> [PROMPT] Please output the section of the listing below that opens with the line containing "ATOM 2 C CA" and closes with the line containing "ATOM 32 O O", exactly and with nothing else.

> [GIVEN RECORDS]
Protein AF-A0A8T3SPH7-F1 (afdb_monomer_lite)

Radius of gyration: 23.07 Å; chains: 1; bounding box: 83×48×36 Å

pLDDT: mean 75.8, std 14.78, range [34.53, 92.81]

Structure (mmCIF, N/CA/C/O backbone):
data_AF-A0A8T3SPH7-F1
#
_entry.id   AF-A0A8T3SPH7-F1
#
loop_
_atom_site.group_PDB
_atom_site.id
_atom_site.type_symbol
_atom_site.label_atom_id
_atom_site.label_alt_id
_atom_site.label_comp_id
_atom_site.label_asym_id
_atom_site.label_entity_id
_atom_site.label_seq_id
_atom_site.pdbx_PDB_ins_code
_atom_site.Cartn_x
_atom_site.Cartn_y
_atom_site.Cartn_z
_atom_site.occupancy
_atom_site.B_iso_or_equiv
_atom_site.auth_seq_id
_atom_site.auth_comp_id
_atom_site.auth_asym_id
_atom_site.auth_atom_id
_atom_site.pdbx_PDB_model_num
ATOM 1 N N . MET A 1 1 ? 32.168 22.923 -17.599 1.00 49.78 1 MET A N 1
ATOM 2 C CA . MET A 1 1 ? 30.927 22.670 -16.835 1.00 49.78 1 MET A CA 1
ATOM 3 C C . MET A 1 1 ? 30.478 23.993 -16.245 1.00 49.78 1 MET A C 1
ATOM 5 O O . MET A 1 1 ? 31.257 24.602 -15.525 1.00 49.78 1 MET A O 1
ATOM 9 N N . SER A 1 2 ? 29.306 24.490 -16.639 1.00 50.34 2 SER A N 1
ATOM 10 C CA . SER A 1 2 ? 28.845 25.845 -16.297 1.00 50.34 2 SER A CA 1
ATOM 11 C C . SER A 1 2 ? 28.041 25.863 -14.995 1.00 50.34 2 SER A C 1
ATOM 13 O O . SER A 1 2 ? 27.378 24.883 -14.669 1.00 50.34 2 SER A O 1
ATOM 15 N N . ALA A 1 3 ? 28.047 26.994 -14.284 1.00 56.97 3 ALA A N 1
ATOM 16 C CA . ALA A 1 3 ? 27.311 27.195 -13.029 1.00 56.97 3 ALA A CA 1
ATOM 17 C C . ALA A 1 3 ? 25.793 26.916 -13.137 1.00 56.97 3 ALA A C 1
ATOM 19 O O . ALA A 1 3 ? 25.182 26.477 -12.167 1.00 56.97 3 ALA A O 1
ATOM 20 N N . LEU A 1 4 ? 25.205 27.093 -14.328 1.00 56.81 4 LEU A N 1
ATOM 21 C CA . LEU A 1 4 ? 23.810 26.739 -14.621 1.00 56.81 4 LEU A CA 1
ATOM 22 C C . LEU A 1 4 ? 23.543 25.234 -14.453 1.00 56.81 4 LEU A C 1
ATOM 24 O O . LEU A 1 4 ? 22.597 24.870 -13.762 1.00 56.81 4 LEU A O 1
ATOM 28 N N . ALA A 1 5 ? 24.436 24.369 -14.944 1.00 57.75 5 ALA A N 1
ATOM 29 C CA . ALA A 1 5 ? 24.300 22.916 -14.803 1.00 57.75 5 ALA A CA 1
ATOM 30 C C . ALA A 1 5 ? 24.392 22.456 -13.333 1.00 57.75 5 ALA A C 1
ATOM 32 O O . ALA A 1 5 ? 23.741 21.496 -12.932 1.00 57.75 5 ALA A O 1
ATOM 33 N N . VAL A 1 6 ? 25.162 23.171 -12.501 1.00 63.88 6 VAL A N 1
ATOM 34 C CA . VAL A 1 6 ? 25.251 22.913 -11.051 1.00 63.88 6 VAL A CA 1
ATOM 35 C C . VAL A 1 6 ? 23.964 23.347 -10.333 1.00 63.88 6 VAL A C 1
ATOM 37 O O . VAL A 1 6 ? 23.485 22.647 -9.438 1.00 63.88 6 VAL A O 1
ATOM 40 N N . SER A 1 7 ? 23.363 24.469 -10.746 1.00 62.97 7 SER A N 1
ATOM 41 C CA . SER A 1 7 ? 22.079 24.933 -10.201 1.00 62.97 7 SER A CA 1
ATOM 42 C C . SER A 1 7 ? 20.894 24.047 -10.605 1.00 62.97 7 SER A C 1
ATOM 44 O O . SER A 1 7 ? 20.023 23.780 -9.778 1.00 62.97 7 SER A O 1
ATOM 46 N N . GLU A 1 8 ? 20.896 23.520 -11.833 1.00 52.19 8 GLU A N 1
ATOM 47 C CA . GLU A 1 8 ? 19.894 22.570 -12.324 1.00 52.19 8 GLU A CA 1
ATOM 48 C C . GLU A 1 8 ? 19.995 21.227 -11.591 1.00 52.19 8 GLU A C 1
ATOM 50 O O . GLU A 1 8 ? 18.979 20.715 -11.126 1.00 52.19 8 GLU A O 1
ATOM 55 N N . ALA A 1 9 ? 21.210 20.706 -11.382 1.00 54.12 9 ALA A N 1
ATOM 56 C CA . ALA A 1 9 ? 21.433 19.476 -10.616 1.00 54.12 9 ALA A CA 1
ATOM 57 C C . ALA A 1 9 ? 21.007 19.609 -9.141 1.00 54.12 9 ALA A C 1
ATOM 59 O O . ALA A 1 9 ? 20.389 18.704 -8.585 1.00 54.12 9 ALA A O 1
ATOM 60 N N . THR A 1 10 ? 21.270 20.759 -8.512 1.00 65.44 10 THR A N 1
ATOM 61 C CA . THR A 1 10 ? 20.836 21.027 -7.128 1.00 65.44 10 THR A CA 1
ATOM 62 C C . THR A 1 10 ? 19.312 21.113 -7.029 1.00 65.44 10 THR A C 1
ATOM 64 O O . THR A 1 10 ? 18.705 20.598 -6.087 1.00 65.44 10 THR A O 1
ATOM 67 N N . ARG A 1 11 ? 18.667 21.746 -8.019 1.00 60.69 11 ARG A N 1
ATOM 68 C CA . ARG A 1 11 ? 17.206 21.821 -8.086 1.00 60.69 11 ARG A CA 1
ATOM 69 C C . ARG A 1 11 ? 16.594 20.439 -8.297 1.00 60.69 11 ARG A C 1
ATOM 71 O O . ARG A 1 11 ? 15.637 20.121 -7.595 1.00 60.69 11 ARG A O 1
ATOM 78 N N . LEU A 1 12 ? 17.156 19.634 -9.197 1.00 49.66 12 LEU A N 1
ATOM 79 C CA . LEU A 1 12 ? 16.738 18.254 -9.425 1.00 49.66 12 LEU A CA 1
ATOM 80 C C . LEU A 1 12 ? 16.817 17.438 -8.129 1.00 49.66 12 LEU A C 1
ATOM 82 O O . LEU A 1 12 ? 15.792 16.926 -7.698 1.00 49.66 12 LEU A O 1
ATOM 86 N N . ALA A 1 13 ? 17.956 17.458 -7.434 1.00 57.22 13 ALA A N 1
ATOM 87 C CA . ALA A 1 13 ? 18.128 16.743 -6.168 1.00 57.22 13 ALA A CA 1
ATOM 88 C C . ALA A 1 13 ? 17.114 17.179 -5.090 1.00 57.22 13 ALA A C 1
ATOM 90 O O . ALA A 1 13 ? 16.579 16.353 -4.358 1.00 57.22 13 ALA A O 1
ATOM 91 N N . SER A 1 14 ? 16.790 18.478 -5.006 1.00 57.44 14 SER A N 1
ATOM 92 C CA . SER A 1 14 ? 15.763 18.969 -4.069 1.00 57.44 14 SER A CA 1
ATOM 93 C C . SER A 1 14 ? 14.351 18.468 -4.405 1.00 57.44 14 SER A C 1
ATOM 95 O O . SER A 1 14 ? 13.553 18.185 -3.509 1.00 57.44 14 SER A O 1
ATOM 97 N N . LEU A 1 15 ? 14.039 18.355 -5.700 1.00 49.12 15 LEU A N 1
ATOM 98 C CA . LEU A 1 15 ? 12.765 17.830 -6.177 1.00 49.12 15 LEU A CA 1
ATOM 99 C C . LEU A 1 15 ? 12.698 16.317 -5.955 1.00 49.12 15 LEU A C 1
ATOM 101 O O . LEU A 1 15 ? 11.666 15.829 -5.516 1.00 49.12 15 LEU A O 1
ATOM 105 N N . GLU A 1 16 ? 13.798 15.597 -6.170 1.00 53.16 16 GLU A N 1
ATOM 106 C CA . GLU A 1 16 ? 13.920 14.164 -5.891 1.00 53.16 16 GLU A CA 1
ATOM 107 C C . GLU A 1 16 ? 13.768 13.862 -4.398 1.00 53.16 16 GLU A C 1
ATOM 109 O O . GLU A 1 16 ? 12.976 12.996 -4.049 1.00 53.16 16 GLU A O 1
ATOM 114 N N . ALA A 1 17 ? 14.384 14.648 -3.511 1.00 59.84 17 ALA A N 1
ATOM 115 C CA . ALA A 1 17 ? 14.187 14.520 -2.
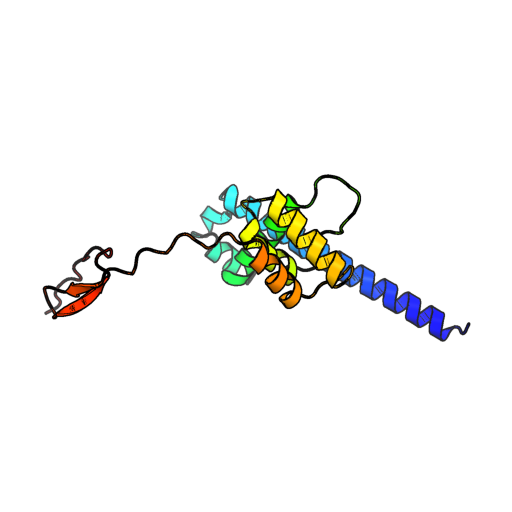064 1.00 59.84 17 ALA A CA 1
ATOM 116 C C . ALA A 1 17 ? 12.730 14.792 -1.639 1.00 59.84 17 ALA A C 1
ATOM 118 O O . ALA A 1 17 ? 12.185 14.108 -0.774 1.00 59.84 17 ALA A O 1
ATOM 119 N N . THR A 1 18 ? 12.075 15.776 -2.268 1.00 60.50 18 THR A N 1
ATOM 120 C CA . THR A 1 18 ? 10.645 16.057 -2.036 1.00 60.50 18 THR A CA 1
ATOM 121 C C . THR A 1 18 ? 9.778 14.887 -2.500 1.00 60.50 18 THR A C 1
ATOM 123 O O . THR A 1 18 ? 8.816 14.519 -1.825 1.00 60.50 18 THR A O 1
ATOM 126 N N . ILE A 1 19 ? 10.124 14.294 -3.647 1.00 51.84 19 ILE A N 1
ATOM 127 C CA . ILE A 1 19 ? 9.464 13.100 -4.166 1.00 51.84 19 ILE A CA 1
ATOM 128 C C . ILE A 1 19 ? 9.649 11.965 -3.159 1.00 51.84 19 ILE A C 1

> [RESULT BELOW]
ATOM 2 C CA . MET A 1 1 ? 30.927 22.670 -16.835 1.00 49.78 1 MET A CA 1
ATOM 3 C C . MET A 1 1 ? 30.478 23.993 -16.245 1.00 49.78 1 MET A C 1
ATOM 5 O O . MET A 1 1 ? 31.257 24.602 -15.525 1.00 49.78 1 MET A O 1
ATOM 9 N N . SER A 1 2 ? 29.306 24.490 -16.639 1.00 50.34 2 SER A N 1
ATOM 10 C CA . SER A 1 2 ? 28.845 25.845 -16.297 1.00 50.34 2 SER A CA 1
ATOM 11 C C . SER A 1 2 ? 28.041 25.863 -14.995 1.00 50.34 2 SER A C 1
ATOM 13 O O . SER A 1 2 ? 27.378 24.883 -14.669 1.00 50.34 2 SER A O 1
ATOM 15 N N . ALA A 1 3 ? 28.047 26.994 -14.284 1.00 56.97 3 ALA A N 1
ATOM 16 C CA . ALA A 1 3 ? 27.311 27.195 -13.029 1.00 56.97 3 ALA A CA 1
ATOM 17 C C . ALA A 1 3 ? 25.793 26.916 -13.137 1.00 56.97 3 ALA A C 1
ATOM 19 O O . ALA A 1 3 ? 25.182 26.477 -12.167 1.00 56.97 3 ALA A O 1
ATOM 20 N N . LEU A 1 4 ? 25.205 27.093 -14.328 1.00 56.81 4 LEU A N 1
ATOM 21 C CA . LEU A 1 4 ? 23.810 26.739 -14.621 1.00 56.81 4 LEU A CA 1
ATOM 22 C C . LEU A 1 4 ? 23.543 25.234 -14.453 1.00 56.81 4 LEU A C 1
ATOM 24 O O . LEU A 1 4 ? 22.597 24.870 -13.762 1.00 56.81 4 LEU A O 1
ATOM 28 N N . ALA A 1 5 ? 24.436 24.369 -14.944 1.00 57.75 5 ALA A N 1
ATOM 29 C CA . ALA A 1 5 ? 24.300 22.916 -14.803 1.00 57.75 5 ALA A CA 1
ATOM 30 C C . ALA A 1 5 ? 24.392 22.456 -13.333 1.00 57.75 5 ALA A C 1
ATOM 32 O O . ALA A 1 5 ? 23.741 21.496 -12.932 1.00 57.75 5 ALA A O 1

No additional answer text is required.